What the exercise asks
For the data below, give again exactly the lines from the one containing "ATOM 49 O O" through the one containing "ATOM 55 O O", both ends included, and no others.
++++ The data
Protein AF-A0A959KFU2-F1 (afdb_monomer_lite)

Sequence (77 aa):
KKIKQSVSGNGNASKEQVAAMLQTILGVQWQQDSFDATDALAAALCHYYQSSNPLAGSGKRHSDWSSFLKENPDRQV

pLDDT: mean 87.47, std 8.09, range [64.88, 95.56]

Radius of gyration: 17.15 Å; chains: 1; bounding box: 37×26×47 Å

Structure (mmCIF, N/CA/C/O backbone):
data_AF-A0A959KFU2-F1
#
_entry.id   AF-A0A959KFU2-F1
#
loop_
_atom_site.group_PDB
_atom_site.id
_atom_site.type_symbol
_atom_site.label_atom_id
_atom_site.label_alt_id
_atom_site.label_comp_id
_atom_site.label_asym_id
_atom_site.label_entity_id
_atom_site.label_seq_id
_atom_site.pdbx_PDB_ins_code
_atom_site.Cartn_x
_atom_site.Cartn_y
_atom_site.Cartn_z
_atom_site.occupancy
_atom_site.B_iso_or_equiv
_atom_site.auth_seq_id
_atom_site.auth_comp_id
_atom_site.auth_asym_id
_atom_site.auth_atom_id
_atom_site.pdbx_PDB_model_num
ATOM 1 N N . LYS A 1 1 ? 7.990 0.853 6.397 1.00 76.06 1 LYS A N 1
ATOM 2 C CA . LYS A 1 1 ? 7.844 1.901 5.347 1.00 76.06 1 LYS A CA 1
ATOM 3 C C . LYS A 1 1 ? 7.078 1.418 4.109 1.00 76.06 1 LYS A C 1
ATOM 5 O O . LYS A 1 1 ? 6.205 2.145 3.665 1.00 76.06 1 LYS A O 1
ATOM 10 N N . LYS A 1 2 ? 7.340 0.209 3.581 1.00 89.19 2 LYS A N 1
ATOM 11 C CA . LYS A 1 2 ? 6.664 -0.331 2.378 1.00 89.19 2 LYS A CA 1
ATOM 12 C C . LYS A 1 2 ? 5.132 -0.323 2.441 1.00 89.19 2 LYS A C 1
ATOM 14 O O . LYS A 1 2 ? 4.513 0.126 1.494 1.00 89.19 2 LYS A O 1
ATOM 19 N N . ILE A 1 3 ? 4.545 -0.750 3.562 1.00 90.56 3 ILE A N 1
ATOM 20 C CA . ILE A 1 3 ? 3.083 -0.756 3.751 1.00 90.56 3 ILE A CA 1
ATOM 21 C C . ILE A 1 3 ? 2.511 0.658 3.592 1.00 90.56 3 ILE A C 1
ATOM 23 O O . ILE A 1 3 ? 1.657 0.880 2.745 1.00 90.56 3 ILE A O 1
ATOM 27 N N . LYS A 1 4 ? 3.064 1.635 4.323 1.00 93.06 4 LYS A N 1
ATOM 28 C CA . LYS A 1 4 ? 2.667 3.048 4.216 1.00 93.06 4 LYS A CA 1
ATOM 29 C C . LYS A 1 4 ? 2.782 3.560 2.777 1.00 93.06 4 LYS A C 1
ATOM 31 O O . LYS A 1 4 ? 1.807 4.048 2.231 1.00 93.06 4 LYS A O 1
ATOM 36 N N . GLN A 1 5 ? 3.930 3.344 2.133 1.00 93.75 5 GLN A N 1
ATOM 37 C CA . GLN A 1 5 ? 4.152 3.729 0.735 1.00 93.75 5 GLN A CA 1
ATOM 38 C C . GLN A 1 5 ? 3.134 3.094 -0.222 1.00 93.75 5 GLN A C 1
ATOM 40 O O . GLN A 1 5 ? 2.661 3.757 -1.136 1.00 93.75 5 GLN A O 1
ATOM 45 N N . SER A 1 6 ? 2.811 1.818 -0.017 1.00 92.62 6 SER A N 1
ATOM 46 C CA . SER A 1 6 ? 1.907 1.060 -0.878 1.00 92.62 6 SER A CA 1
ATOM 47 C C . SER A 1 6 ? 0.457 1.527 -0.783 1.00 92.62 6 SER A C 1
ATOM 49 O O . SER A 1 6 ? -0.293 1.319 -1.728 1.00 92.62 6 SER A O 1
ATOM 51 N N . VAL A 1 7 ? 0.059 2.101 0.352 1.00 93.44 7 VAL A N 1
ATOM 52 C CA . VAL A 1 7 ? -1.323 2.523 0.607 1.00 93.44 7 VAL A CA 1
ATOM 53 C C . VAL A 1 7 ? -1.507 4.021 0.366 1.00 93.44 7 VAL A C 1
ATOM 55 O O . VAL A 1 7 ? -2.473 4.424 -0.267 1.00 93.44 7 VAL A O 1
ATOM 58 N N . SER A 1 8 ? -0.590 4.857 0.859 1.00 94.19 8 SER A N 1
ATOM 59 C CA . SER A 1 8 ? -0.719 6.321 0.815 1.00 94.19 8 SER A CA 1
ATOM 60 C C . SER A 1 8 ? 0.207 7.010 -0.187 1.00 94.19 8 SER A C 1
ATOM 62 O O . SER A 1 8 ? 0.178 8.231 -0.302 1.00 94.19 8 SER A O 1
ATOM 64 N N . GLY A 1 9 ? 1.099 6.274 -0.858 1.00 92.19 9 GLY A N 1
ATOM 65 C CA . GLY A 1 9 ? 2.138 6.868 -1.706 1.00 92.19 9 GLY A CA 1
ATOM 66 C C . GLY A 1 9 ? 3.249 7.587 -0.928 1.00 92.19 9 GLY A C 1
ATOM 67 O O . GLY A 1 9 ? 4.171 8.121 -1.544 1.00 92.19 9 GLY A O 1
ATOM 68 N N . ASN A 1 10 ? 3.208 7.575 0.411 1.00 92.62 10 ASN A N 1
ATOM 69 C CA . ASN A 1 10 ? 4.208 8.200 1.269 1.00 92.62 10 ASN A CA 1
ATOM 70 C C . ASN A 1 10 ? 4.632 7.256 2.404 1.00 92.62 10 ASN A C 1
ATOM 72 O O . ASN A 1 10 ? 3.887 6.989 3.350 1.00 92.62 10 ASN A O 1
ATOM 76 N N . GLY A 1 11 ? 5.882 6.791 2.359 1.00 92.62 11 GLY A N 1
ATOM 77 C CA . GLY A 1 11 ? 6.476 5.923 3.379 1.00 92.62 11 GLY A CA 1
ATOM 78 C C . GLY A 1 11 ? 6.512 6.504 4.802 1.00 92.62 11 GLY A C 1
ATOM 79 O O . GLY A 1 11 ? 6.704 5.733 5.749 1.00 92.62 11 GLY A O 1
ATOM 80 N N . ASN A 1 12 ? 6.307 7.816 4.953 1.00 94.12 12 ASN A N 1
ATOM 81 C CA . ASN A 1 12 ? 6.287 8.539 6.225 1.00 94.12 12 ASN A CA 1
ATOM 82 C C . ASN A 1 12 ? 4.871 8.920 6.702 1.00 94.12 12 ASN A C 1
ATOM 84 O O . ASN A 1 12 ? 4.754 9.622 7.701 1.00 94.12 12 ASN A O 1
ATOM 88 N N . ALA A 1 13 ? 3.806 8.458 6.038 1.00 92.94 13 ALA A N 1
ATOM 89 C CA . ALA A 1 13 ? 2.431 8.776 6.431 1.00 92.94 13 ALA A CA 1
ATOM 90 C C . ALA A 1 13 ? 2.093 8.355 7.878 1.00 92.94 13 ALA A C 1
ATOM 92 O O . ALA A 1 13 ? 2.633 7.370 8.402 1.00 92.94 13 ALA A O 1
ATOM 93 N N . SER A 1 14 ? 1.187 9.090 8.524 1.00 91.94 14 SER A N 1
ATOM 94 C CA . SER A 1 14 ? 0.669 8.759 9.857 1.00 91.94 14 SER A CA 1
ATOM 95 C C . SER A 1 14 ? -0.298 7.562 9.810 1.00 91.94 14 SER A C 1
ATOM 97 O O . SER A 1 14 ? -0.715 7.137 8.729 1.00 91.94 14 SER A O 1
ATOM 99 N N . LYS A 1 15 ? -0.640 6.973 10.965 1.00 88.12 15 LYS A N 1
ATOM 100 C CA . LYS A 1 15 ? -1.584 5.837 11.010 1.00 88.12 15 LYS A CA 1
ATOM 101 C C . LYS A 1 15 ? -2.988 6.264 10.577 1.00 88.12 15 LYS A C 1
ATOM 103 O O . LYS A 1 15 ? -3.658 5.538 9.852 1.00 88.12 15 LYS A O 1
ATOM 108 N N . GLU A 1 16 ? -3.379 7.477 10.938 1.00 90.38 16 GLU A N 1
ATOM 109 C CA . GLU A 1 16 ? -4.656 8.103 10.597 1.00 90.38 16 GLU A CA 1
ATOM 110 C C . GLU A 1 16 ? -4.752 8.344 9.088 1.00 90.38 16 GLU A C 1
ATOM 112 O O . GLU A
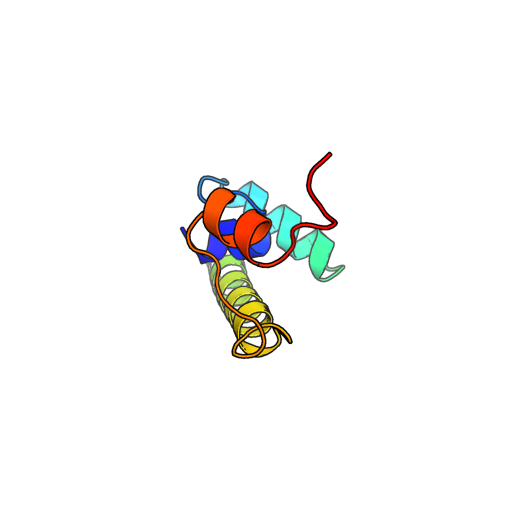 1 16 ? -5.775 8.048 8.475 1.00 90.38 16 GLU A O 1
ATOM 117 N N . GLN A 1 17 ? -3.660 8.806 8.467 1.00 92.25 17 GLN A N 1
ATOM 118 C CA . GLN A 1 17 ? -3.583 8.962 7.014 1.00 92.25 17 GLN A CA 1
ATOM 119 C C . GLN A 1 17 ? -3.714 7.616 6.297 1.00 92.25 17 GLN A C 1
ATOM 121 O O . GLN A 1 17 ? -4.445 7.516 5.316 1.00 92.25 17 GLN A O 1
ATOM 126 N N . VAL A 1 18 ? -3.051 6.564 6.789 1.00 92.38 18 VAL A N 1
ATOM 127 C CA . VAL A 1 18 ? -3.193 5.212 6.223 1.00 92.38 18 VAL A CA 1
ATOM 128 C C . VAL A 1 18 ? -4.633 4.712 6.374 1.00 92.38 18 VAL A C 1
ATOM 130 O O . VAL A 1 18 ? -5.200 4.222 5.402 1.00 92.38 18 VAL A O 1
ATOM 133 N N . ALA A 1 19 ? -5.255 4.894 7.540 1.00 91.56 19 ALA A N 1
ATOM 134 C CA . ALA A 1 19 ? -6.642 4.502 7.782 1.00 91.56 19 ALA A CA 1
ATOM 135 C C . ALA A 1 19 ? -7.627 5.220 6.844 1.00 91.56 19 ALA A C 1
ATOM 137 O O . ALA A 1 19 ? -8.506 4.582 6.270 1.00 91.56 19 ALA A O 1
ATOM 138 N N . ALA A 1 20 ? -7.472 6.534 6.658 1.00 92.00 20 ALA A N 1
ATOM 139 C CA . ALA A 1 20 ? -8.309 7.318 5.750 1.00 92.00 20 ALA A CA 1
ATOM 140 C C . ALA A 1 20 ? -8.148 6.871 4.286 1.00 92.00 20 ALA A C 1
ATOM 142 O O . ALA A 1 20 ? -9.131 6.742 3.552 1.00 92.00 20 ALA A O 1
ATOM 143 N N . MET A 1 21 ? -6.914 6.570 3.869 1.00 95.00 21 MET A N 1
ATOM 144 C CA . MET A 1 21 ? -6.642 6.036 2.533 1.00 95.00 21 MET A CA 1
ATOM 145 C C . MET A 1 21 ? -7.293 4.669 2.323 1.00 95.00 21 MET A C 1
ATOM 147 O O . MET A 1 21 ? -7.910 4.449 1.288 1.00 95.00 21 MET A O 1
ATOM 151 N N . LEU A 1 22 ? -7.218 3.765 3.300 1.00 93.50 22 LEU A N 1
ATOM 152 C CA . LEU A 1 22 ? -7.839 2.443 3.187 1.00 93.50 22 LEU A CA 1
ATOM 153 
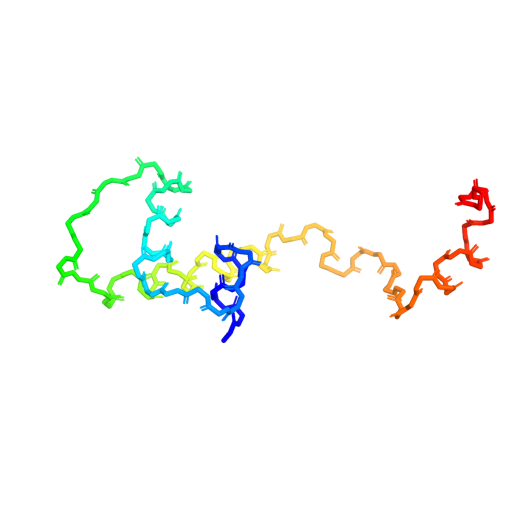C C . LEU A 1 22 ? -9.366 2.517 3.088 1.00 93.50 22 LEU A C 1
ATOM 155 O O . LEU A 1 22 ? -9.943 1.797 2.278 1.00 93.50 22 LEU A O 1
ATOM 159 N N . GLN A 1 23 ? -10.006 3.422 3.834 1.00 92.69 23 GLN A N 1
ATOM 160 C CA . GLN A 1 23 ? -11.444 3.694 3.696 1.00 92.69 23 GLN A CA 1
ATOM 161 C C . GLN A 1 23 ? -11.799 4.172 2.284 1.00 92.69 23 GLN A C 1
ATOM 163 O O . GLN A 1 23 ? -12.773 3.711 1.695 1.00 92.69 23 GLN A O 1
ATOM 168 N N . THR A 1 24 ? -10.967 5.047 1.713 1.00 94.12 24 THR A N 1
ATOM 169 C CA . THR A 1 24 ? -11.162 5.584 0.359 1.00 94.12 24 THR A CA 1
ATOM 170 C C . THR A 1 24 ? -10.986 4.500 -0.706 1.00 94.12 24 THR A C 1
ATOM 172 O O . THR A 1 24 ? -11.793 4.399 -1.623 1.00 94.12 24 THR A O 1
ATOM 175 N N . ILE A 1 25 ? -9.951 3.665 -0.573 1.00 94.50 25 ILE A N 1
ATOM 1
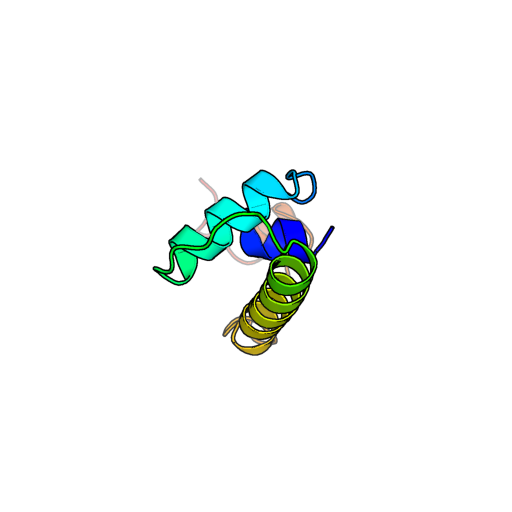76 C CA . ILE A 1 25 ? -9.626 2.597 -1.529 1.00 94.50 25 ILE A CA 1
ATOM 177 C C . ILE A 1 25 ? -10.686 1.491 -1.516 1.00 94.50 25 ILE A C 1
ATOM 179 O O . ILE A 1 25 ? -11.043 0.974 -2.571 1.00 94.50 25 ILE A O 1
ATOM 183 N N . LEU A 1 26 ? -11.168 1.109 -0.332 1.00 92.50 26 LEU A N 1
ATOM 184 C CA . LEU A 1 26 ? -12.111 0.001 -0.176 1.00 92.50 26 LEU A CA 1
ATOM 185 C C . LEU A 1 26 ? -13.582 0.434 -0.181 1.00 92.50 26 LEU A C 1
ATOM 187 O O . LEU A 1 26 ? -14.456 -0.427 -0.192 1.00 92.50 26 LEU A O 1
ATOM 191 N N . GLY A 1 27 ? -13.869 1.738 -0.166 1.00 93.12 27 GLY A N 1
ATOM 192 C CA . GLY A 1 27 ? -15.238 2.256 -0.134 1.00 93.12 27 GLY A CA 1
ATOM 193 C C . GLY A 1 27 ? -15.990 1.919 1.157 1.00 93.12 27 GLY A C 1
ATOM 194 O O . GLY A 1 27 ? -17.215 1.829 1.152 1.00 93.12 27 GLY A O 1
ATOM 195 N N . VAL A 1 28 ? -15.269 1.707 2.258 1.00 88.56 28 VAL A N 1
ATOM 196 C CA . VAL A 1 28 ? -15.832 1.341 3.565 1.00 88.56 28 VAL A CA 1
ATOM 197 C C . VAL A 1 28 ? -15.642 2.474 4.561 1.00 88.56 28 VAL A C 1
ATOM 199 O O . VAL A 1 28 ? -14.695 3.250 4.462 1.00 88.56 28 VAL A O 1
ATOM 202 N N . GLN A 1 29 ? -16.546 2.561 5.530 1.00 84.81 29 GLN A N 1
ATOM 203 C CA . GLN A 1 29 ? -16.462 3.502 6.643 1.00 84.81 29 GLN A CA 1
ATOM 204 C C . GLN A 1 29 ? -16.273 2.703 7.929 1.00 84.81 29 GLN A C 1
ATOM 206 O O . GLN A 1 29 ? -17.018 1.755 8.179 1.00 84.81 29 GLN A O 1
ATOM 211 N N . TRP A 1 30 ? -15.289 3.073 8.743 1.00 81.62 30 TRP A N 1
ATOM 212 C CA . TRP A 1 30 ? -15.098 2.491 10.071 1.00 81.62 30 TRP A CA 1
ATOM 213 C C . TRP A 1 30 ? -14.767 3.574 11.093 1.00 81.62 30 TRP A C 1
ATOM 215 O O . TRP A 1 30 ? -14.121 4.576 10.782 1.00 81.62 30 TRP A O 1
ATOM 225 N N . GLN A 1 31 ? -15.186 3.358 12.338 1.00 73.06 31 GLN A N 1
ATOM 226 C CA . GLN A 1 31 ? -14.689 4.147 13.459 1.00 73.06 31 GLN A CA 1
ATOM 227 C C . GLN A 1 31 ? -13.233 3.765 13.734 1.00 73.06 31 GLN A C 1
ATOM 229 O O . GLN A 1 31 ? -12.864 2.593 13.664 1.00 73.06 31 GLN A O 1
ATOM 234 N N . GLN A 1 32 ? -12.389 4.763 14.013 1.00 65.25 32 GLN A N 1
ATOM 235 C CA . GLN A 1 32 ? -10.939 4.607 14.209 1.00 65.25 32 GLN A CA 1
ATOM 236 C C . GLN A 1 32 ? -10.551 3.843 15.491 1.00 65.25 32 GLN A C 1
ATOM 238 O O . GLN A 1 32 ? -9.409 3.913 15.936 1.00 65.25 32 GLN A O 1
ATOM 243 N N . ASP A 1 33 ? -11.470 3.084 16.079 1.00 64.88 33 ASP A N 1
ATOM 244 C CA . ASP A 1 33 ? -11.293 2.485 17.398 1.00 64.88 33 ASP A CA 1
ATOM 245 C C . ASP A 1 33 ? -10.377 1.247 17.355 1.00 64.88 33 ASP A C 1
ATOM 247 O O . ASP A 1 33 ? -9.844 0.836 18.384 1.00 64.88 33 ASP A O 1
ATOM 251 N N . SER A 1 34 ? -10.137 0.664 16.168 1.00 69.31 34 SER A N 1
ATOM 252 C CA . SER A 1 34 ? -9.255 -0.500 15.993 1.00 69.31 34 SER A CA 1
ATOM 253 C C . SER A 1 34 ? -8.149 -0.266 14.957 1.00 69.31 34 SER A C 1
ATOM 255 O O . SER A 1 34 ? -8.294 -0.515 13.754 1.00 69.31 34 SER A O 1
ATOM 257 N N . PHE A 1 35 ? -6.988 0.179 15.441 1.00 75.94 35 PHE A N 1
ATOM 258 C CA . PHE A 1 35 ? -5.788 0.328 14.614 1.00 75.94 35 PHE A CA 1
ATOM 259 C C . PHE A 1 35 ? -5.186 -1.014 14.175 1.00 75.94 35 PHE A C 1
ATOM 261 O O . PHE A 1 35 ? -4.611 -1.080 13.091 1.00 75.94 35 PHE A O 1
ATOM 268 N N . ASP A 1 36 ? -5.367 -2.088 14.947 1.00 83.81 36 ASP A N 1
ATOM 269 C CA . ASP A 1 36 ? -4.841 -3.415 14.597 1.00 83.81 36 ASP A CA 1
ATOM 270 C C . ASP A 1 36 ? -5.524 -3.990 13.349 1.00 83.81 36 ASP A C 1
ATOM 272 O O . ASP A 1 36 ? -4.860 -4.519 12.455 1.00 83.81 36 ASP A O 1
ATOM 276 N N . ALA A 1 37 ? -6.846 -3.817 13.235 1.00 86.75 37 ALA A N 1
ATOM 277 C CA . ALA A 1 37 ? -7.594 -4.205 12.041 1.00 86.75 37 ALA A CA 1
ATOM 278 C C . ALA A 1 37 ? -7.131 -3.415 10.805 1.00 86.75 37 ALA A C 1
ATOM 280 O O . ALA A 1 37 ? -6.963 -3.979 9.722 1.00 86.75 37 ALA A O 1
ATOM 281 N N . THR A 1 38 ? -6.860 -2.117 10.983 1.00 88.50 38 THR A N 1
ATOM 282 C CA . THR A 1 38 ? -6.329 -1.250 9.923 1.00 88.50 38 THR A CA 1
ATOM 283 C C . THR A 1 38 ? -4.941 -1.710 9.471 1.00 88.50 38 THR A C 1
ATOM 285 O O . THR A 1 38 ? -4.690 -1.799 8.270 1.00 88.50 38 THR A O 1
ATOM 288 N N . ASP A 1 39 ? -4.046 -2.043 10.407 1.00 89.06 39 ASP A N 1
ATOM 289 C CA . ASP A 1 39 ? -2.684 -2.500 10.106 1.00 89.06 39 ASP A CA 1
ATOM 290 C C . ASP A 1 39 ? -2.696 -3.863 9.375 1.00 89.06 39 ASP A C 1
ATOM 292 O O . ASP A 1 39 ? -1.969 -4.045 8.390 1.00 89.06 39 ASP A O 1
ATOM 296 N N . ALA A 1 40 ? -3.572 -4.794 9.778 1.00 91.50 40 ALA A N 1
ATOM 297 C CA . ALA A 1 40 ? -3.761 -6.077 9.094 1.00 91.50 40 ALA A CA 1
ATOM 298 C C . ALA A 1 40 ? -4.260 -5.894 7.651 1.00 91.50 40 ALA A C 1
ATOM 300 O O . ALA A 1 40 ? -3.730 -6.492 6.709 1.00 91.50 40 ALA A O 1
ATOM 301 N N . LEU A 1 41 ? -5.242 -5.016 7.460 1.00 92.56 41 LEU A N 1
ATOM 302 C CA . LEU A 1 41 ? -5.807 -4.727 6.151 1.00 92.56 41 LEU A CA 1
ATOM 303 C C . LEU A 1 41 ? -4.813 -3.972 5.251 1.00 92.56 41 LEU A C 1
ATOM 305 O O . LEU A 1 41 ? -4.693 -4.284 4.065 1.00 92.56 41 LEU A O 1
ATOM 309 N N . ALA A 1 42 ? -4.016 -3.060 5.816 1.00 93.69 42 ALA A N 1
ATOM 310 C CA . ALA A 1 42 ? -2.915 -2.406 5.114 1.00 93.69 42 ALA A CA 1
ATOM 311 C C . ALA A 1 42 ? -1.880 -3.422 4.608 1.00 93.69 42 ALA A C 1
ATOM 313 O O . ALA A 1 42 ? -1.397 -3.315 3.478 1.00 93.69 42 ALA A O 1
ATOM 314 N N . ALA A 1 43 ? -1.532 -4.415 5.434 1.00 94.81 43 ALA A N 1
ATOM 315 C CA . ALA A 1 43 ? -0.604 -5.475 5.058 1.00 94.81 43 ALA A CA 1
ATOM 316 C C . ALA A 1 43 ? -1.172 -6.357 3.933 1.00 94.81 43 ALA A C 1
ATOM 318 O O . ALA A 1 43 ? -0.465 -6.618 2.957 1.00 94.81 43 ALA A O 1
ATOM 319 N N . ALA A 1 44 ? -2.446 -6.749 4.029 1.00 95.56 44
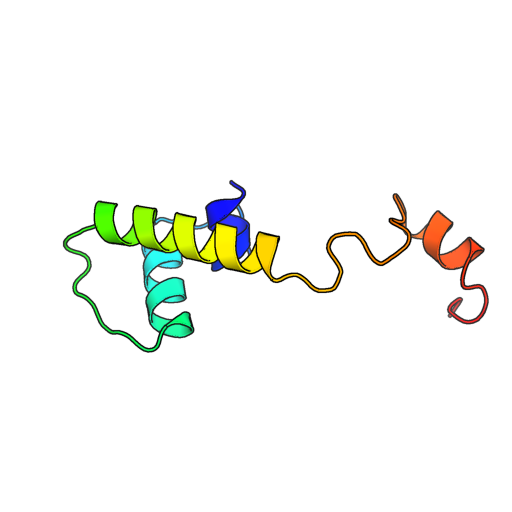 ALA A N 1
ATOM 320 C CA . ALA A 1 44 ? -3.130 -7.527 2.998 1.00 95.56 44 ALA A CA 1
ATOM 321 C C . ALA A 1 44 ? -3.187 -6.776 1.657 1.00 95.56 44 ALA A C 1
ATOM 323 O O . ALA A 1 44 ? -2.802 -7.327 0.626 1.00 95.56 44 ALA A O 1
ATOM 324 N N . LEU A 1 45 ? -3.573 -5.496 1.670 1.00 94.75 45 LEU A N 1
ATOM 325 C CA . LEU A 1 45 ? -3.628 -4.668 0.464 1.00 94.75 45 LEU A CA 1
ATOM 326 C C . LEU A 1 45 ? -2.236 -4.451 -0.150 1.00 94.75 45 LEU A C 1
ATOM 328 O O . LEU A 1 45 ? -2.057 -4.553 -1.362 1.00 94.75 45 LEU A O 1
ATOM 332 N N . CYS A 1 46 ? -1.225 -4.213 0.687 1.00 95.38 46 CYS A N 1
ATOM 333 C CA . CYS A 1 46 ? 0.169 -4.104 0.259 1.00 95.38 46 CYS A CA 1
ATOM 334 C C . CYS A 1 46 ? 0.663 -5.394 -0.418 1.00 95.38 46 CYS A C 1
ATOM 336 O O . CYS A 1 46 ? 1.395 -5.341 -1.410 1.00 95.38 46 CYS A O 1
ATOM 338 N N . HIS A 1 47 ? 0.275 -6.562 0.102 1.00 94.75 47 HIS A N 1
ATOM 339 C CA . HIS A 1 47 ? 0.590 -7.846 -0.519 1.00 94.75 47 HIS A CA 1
++++++++
Solution below
ATOM 49 O O . SER A 1 6 ? -0.293 1.319 -1.728 1.00 92.62 6 SER A O 1
ATOM 51 N N . VAL A 1 7 ? 0.059 2.101 0.352 1.00 93.44 7 VAL A N 1
ATOM 52 C CA . VAL A 1 7 ? -1.323 2.523 0.607 1.00 93.44 7 VAL A CA 1
ATOM 53 C C . VAL A 1 7 ? -1.507 4.021 0.366 1.00 93.44 7 VAL A C 1
ATOM 55 O O . VAL A 1 7 ? -2.473 4.424 -0.267 1.00 93.44 7 VAL A O 1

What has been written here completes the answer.